■ Required work
Look through the records below for the line with "ATOM 80 O O". Return that line and each one after it up to and including the line with "ATOM 89 O O", exactly.

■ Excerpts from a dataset
* * * *
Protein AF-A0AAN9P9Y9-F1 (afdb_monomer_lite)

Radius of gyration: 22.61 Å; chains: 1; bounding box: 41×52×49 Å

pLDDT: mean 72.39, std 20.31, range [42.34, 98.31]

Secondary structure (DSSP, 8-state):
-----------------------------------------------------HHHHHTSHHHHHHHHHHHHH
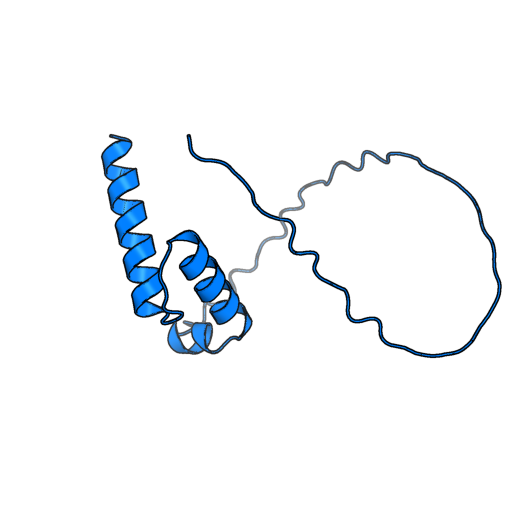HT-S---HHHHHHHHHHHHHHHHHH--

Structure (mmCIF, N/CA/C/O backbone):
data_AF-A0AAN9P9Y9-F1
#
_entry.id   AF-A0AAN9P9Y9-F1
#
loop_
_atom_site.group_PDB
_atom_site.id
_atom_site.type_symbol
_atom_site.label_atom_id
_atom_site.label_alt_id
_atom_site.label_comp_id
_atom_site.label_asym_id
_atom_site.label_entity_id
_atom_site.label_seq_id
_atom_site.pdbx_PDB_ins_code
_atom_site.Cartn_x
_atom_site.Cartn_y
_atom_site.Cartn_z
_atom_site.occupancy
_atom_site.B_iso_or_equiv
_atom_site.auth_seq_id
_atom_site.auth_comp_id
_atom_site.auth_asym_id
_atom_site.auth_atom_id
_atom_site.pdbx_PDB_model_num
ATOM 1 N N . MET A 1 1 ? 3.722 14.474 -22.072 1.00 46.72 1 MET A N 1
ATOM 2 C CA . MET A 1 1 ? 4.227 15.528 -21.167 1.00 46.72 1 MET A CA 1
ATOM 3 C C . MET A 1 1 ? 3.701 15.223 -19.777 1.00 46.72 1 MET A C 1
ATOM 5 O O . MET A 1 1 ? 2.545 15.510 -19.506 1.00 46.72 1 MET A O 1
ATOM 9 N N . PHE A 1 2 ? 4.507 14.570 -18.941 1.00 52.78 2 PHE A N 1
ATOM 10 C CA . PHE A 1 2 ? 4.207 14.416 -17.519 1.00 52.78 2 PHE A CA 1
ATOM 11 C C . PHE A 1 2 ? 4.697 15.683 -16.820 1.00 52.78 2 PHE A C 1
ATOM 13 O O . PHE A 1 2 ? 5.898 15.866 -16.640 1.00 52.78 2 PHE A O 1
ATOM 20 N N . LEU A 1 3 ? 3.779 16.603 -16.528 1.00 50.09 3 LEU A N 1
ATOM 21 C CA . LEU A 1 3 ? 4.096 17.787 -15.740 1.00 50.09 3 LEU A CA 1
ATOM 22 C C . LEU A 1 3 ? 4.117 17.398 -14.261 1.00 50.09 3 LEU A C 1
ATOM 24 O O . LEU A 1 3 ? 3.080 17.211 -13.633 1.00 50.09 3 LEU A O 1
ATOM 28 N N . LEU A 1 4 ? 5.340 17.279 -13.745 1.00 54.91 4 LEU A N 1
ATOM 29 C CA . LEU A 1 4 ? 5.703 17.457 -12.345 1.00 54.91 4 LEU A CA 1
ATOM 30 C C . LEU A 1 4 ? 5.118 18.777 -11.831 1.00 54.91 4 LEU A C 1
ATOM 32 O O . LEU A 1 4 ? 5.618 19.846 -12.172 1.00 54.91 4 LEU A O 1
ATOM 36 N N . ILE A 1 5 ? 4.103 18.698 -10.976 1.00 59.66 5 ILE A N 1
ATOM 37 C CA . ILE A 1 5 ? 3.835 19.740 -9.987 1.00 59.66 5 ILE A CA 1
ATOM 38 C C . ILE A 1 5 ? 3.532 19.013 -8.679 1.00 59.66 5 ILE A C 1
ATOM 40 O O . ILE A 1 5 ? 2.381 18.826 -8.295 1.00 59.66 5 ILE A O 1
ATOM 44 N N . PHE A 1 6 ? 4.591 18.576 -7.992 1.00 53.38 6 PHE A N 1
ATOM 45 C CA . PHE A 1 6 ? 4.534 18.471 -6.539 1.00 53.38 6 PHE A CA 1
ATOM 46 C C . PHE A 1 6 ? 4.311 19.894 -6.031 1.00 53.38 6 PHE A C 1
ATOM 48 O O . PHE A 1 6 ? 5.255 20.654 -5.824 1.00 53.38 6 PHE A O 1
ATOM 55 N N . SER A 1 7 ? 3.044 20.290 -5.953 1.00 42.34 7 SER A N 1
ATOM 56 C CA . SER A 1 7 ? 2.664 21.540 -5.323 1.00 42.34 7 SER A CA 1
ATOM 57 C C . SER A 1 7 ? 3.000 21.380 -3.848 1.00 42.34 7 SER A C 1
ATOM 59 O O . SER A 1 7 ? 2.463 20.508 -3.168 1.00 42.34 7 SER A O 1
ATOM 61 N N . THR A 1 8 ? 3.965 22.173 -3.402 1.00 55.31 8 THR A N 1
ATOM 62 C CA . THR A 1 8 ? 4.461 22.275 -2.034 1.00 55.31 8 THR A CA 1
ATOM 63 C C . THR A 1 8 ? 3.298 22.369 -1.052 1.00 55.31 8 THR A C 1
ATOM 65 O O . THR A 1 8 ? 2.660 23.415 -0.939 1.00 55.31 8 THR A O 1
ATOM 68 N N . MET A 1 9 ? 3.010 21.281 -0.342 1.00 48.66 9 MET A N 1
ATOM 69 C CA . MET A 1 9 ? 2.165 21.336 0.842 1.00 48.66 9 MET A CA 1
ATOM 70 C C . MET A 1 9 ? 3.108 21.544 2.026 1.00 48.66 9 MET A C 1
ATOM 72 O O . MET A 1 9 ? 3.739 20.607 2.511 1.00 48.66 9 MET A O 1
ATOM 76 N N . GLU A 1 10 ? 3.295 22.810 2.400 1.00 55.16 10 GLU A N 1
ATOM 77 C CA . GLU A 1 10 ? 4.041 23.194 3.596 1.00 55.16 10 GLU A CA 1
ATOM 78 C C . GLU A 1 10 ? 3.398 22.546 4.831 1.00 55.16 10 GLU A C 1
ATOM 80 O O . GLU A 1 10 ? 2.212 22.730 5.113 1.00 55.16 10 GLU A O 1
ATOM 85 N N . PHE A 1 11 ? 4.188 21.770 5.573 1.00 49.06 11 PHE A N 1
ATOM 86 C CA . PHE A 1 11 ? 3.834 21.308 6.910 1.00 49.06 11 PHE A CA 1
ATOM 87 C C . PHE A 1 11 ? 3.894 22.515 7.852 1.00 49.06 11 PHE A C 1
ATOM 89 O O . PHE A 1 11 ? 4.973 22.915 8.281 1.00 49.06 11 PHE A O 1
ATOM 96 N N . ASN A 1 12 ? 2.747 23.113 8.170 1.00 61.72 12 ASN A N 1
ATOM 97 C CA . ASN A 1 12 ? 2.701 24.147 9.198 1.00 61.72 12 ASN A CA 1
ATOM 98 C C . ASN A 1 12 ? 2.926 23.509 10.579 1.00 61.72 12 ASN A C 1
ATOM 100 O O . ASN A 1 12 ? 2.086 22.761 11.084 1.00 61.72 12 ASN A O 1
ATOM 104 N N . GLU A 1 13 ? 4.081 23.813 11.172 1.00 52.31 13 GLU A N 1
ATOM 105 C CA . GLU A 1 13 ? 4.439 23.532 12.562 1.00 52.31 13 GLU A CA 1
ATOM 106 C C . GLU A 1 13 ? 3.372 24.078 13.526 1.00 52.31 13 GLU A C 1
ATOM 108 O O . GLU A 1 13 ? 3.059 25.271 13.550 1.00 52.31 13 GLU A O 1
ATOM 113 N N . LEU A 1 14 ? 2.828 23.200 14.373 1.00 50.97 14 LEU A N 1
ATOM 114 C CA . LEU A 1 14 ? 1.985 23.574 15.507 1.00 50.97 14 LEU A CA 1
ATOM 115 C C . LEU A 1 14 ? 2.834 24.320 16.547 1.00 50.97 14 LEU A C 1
* * * *
■ Final answer
ATOM 80 O O . GLU A 1 10 ? 2.212 22.730 5.113 1.00 55.16 10 GLU A O 1
ATOM 85 N N . PHE A 1 11 ? 4.188 21.770 5.573 1.00 49.06 11 PHE A N 1
ATOM 86 C CA . PHE A 1 11 ? 3.834 21.308 6.910 1.00 49.06 11 PHE A CA 1
ATOM 87 C C . PHE A 1 11 ? 3.894 22.515 7.852 1.00 49.06 11 PHE A C 1
ATOM 89 O O . PHE A 1 11 ? 4.973 22.915 8.281 1.00 49.06 11 PHE A O 1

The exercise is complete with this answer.